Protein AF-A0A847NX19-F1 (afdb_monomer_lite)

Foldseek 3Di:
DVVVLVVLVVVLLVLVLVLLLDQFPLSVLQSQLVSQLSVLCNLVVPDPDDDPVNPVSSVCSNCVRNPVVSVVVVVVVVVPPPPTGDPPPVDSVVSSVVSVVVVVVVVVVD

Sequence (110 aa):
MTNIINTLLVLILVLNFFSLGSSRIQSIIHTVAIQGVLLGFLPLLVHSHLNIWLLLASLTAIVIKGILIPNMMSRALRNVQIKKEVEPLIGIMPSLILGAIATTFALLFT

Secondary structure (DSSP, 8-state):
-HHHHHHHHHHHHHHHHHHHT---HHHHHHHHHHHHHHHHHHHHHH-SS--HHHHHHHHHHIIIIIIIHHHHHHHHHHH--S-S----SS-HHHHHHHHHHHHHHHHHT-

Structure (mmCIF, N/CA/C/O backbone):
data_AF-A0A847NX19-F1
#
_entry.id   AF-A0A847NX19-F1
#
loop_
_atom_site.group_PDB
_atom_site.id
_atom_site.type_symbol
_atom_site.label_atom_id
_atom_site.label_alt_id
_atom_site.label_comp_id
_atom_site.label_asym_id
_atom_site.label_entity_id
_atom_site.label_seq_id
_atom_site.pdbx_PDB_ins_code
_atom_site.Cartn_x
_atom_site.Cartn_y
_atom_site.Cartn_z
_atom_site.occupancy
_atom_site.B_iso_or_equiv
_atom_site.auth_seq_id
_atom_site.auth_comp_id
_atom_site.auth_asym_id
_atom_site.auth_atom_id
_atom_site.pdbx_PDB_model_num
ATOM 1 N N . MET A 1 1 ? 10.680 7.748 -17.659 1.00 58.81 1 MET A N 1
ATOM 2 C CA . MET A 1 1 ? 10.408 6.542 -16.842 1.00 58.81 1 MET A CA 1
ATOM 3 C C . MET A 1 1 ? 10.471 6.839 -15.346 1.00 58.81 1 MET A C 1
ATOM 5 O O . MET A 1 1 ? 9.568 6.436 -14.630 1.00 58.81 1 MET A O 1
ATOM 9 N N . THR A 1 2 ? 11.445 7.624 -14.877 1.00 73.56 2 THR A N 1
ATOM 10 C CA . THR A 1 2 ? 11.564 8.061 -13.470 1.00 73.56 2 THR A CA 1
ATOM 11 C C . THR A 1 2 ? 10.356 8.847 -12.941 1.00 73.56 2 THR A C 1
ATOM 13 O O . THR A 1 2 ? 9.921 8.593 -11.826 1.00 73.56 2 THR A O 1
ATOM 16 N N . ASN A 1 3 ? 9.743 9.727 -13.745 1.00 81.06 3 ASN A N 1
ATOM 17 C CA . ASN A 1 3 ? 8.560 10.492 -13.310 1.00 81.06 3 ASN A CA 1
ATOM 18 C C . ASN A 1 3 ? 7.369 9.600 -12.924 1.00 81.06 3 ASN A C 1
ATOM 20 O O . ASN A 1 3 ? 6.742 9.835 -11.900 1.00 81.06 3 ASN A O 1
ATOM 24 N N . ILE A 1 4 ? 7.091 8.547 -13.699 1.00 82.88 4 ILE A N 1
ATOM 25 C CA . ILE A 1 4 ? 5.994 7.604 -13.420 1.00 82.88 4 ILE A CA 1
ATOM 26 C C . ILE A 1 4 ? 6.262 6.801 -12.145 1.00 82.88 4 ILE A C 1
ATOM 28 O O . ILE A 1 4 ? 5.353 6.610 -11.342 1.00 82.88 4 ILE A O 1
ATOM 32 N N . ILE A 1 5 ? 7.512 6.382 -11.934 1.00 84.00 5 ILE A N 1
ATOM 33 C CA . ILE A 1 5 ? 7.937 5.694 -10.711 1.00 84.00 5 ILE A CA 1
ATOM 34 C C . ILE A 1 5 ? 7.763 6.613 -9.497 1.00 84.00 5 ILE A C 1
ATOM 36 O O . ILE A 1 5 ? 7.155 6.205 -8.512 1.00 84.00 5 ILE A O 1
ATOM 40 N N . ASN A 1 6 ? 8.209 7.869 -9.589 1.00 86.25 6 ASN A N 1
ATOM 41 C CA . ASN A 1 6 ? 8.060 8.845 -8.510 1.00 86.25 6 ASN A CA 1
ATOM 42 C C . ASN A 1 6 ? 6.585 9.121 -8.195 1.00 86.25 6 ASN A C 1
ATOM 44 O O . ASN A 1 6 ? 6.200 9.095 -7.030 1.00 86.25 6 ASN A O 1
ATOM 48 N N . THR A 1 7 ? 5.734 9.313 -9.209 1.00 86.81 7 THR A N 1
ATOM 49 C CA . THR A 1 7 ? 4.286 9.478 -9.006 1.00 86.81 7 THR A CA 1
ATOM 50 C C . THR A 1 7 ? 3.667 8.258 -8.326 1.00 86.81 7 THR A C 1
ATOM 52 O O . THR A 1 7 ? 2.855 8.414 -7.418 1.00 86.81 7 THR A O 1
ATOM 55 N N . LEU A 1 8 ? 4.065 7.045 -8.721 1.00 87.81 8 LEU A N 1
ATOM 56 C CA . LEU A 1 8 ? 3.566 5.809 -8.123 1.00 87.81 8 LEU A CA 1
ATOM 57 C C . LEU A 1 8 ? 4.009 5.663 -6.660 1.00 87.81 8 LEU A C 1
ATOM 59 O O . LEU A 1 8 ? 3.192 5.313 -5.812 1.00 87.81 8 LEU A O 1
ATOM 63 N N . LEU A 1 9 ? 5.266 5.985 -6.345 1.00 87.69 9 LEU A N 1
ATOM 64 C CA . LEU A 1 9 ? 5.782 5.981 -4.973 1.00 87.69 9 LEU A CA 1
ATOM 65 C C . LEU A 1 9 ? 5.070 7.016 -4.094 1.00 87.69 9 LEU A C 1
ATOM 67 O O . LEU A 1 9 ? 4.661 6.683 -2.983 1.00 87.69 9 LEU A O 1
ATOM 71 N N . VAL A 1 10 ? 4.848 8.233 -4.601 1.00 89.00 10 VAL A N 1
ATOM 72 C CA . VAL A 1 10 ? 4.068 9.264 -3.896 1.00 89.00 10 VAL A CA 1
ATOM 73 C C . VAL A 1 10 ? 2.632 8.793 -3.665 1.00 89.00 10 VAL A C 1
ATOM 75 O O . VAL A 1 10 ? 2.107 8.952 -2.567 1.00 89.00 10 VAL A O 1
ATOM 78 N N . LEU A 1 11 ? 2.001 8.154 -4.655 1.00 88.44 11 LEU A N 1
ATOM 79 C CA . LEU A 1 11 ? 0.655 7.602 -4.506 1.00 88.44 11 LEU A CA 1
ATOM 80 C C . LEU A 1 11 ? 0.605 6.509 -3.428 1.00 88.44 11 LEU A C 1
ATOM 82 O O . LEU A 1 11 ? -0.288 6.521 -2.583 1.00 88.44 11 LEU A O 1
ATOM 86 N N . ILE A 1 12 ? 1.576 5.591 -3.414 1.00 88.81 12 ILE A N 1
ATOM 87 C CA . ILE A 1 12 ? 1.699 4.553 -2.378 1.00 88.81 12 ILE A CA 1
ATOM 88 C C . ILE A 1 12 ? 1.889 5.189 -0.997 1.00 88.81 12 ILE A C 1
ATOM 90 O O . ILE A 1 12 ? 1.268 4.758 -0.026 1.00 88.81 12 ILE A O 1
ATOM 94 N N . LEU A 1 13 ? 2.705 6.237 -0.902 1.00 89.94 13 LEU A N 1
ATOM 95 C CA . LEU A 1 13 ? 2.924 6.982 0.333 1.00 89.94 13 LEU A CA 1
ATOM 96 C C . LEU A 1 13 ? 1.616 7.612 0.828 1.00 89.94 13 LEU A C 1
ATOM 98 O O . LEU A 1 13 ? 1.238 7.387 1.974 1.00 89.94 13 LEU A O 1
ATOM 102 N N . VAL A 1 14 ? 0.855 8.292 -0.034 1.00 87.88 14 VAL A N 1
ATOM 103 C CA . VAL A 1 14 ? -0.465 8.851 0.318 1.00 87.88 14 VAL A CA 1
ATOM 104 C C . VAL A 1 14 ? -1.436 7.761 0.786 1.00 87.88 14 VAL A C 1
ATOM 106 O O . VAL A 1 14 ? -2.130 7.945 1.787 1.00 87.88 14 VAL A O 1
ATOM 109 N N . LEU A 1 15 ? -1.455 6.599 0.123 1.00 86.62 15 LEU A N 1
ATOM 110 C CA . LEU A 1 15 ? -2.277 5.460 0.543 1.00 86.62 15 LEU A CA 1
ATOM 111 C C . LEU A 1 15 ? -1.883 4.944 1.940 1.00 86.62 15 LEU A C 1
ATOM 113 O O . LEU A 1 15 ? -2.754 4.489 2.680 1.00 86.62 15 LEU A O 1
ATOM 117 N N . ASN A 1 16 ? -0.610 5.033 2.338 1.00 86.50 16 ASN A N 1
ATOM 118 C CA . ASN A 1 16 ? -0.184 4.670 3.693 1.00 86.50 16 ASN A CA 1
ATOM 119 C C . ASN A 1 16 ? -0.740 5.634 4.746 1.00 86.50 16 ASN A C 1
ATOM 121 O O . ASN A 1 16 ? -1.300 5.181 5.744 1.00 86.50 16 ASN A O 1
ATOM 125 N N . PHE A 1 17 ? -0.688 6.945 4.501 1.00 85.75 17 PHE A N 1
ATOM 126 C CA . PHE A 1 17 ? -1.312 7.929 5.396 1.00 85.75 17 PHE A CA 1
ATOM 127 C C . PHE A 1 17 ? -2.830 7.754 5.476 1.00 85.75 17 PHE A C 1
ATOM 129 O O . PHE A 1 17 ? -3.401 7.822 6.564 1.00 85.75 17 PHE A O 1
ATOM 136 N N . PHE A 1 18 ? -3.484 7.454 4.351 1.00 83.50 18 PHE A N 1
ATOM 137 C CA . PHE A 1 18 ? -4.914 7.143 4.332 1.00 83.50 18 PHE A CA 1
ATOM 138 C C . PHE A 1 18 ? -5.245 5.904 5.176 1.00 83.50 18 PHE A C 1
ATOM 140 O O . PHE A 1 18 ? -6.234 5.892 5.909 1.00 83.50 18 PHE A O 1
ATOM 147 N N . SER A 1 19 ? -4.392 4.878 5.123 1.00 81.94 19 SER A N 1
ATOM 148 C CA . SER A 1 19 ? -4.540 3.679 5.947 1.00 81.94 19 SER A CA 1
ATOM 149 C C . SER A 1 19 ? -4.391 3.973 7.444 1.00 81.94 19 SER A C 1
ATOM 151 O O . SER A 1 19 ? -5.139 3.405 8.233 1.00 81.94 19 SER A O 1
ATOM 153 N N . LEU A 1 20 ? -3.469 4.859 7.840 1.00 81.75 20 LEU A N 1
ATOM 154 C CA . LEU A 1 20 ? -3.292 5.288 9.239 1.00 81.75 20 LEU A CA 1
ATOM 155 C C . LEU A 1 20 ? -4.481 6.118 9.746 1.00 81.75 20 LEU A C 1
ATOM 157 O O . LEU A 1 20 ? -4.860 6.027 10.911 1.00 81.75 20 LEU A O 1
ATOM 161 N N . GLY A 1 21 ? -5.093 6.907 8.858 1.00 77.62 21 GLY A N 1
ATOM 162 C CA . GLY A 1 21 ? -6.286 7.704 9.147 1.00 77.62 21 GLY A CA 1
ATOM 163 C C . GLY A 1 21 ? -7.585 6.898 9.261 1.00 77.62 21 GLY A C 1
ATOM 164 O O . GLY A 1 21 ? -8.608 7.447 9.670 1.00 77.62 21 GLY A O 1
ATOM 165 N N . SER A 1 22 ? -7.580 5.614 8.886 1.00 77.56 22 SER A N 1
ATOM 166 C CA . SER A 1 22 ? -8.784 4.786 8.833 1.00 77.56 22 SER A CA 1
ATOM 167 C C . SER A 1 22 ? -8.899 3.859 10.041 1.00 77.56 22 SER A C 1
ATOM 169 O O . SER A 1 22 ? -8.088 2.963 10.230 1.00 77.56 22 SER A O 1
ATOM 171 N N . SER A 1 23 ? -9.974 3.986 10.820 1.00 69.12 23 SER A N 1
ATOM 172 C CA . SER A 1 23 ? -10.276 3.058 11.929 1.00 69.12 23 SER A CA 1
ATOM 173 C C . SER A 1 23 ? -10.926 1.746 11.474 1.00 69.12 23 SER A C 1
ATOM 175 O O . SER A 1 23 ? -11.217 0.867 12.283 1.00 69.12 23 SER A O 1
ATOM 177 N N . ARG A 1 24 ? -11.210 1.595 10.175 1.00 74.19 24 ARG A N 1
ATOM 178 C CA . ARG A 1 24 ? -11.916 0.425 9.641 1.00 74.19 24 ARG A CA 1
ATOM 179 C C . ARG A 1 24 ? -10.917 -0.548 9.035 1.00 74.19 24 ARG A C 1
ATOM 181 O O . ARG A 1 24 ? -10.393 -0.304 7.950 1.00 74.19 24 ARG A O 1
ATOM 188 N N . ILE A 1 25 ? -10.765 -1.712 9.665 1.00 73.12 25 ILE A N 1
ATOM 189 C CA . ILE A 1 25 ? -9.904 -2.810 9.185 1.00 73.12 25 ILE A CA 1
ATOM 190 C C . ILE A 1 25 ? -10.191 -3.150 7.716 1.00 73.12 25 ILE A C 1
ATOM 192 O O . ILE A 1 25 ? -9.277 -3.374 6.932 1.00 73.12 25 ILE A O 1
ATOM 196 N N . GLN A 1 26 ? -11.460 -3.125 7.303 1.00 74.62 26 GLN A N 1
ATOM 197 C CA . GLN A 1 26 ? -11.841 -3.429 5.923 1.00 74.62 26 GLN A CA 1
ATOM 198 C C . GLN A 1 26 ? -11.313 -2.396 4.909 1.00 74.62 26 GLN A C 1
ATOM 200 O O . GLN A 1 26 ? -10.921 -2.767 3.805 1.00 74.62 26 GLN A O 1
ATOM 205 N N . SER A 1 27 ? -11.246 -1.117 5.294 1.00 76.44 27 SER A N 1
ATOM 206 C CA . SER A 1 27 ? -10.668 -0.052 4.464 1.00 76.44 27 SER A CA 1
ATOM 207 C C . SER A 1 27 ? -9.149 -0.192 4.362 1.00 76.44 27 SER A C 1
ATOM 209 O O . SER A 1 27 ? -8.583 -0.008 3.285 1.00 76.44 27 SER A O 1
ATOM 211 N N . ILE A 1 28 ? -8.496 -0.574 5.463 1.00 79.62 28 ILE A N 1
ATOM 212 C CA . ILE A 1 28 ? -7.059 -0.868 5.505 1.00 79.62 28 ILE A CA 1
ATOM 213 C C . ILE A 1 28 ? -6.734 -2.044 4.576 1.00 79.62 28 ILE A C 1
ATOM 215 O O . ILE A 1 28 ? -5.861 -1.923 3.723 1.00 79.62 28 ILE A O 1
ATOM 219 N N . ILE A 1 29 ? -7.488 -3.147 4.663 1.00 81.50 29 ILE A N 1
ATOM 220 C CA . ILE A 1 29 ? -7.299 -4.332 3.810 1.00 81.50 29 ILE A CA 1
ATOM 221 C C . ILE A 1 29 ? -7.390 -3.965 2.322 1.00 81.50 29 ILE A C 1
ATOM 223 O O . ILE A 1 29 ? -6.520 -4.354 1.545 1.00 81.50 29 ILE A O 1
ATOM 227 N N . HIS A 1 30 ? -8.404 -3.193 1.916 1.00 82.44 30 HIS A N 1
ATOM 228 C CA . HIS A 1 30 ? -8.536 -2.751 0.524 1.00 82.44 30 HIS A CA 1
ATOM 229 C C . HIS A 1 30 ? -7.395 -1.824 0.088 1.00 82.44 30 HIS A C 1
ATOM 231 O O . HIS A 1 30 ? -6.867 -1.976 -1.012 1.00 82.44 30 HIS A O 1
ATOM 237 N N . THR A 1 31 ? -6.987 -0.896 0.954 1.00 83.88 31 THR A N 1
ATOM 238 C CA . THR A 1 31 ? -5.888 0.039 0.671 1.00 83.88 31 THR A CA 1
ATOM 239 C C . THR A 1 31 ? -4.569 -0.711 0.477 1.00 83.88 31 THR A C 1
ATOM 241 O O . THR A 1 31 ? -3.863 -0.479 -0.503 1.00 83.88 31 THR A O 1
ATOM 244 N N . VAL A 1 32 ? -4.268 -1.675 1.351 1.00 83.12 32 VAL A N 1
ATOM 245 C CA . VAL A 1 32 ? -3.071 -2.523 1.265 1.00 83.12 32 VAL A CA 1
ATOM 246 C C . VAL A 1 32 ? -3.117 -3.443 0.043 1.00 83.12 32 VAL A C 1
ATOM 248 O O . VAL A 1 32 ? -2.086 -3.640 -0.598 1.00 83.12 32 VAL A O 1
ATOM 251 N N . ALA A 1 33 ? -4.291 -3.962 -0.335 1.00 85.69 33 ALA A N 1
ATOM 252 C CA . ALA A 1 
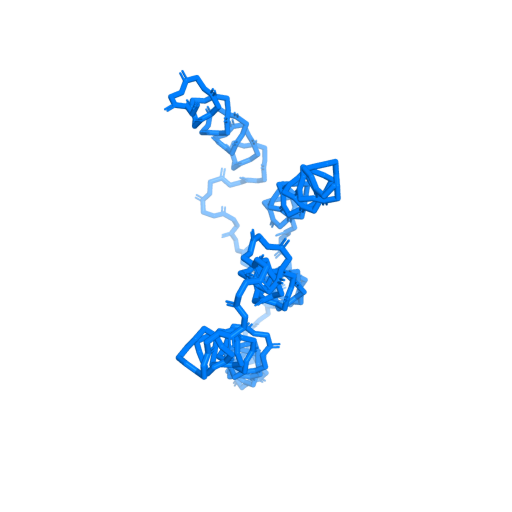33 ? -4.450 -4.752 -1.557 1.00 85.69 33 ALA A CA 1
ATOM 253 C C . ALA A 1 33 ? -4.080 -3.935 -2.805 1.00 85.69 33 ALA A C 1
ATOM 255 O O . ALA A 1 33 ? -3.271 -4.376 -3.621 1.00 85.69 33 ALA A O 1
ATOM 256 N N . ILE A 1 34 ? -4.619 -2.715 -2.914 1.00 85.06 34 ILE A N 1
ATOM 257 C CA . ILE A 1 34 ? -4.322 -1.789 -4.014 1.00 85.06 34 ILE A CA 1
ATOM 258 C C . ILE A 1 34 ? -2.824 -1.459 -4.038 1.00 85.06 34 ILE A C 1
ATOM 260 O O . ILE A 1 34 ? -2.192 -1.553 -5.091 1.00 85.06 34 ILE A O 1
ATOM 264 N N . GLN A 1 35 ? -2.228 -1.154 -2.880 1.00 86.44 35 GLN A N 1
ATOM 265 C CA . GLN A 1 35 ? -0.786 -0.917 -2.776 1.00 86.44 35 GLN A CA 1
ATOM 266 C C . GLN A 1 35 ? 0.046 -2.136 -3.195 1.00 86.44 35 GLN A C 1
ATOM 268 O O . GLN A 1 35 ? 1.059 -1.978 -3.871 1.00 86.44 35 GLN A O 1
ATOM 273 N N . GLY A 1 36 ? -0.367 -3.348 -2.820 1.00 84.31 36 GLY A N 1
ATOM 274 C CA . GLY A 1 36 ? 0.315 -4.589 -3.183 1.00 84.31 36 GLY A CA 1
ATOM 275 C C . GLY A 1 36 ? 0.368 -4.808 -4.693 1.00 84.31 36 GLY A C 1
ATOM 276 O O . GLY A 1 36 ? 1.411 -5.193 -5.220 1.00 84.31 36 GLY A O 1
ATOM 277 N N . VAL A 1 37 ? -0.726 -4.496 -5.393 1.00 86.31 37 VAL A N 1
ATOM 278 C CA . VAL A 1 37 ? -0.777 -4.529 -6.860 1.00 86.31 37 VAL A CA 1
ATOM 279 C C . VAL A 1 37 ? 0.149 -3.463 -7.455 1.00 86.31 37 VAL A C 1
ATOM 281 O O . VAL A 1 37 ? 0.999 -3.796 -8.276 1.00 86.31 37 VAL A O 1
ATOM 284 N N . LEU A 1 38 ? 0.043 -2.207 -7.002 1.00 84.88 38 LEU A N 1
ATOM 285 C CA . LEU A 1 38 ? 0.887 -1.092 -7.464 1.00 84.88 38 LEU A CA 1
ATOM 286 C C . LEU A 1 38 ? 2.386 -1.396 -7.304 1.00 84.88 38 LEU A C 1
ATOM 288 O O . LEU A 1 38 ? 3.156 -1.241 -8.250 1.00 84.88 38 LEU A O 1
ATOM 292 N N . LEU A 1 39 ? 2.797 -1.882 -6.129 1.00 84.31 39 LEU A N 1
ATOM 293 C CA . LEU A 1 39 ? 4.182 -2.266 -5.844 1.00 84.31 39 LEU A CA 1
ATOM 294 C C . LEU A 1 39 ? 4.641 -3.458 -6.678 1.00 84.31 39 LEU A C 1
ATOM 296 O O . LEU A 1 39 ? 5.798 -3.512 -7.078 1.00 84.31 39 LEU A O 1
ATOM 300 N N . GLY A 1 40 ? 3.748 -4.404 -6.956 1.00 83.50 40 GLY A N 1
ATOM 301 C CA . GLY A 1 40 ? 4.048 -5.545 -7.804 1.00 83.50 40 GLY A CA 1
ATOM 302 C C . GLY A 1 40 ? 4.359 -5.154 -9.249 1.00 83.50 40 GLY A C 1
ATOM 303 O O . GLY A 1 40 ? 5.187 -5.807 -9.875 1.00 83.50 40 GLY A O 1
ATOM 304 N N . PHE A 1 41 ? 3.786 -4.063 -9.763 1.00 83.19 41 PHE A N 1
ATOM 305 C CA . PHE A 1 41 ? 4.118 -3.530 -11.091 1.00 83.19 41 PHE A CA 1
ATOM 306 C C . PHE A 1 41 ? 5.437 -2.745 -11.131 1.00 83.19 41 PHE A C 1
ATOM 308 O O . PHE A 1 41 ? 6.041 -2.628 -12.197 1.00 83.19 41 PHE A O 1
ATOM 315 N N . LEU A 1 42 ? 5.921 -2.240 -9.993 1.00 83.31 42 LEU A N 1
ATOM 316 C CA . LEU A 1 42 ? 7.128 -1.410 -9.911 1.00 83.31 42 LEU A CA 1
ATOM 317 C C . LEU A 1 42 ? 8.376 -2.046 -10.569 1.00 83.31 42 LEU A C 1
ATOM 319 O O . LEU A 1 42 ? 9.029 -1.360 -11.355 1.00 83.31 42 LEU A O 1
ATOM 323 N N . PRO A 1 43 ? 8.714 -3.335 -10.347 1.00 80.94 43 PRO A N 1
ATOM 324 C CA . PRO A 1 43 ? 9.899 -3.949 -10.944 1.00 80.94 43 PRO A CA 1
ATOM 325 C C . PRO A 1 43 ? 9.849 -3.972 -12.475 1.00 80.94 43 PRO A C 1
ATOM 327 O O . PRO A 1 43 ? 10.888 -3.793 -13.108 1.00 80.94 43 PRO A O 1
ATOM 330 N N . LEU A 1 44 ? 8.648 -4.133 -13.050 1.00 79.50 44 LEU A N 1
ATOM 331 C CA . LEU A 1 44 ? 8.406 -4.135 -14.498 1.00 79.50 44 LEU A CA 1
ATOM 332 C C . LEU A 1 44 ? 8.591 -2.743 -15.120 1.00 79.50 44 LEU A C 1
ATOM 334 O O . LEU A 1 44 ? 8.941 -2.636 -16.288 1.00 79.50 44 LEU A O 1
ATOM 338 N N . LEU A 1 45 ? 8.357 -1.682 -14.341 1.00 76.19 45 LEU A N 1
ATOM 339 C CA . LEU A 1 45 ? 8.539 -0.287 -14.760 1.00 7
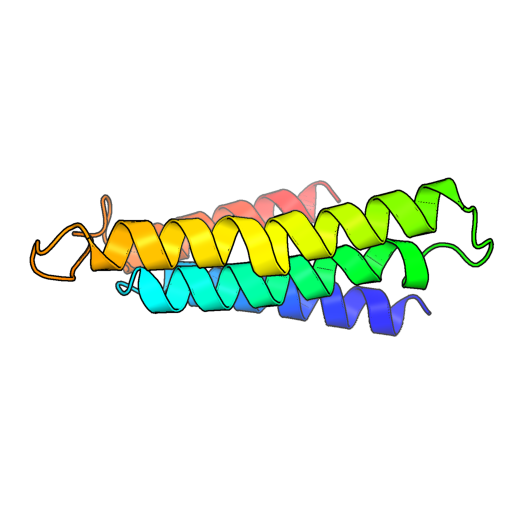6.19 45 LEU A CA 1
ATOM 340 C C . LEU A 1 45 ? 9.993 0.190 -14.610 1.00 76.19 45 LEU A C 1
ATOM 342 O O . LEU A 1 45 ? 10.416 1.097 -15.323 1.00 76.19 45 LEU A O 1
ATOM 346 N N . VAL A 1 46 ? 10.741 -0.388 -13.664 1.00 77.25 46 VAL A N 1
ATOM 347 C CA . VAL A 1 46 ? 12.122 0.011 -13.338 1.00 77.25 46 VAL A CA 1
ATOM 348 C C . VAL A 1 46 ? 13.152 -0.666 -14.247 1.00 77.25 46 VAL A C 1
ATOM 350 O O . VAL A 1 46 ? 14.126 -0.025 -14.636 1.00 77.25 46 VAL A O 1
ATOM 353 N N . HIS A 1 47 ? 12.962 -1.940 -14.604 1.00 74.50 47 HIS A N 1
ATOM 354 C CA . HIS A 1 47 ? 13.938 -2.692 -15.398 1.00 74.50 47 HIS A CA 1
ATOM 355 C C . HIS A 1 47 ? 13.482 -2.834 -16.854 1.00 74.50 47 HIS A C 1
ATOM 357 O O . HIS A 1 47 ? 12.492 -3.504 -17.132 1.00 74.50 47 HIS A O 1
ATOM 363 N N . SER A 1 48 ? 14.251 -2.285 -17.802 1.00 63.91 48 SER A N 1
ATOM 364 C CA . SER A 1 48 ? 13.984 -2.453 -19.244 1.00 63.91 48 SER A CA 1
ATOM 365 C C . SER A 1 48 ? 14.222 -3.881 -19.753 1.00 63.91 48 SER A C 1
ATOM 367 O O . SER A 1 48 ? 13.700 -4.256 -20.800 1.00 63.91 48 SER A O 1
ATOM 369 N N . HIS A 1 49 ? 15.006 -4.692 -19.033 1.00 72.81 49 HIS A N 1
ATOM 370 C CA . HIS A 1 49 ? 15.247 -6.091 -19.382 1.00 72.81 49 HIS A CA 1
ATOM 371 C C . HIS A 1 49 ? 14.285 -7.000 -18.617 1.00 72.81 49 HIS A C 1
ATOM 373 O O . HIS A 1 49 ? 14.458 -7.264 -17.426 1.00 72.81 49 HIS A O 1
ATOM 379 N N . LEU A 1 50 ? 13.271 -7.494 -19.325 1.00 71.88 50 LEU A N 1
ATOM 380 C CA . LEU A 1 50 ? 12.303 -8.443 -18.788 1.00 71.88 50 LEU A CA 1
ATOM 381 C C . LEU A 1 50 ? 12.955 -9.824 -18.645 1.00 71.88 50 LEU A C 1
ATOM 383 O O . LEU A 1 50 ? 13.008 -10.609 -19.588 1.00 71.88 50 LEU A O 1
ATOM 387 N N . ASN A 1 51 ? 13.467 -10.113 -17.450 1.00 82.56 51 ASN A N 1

########################################

§ **YOUR TASK**:
Since only part of the listing is wanted, copy exactly the lines from the one holding "ATOM 302 C C" to the one holding "ATOM 325 C C", both included.

§ **RESULT**:
ATOM 302 C C . GLY A 1 40 ? 4.359 -5.154 -9.249 1.00 83.50 40 GLY A C 1
ATOM 303 O O . GLY A 1 40 ? 5.187 -5.807 -9.875 1.00 83.50 40 GLY A O 1
ATOM 304 N N . PHE A 1 41 ? 3.786 -4.063 -9.763 1.00 83.19 41 PHE A N 1
ATOM 305 C CA . PHE A 1 41 ? 4.118 -3.530 -11.091 1.00 83.19 41 PHE A CA 1
ATOM 306 C C . PHE A 1 41 ? 5.437 -2.745 -11.131 1.00 83.19 41 PHE A C 1
ATOM 308 O O . PHE A 1 41 ? 6.041 -2.628 -12.197 1.00 83.19 41 PHE A O 1
ATOM 315 N N . LEU A 1 42 ? 5.921 -2.240 -9.993 1.00 83.31 42 LEU A N 1
ATOM 316 C CA . LEU A 1 42 ? 7.128 -1.410 -9.911 1.00 83.31 42 LEU A CA 1
ATOM 317 C C . LEU A 1 42 ? 8.376 -2.046 -10.569 1.00 83.31 42 LEU A C 1
ATOM 319 O O . LEU A 1 42 ? 9.029 -1.360 -11.355 1.00 83.31 42 LEU A O 1
ATOM 323 N N . PRO A 1 43 ? 8.714 -3.335 -10.347 1.00 80.94 43 PRO A N 1
ATOM 324 C CA . PRO A 1 43 ? 9.899 -3.949 -10.944 1.00 80.94 43 PRO A CA 1
ATOM 325 C C . PRO A 1 43 ? 9.849 -3.972 -12.475 1.00 80.94 43 PRO A C 1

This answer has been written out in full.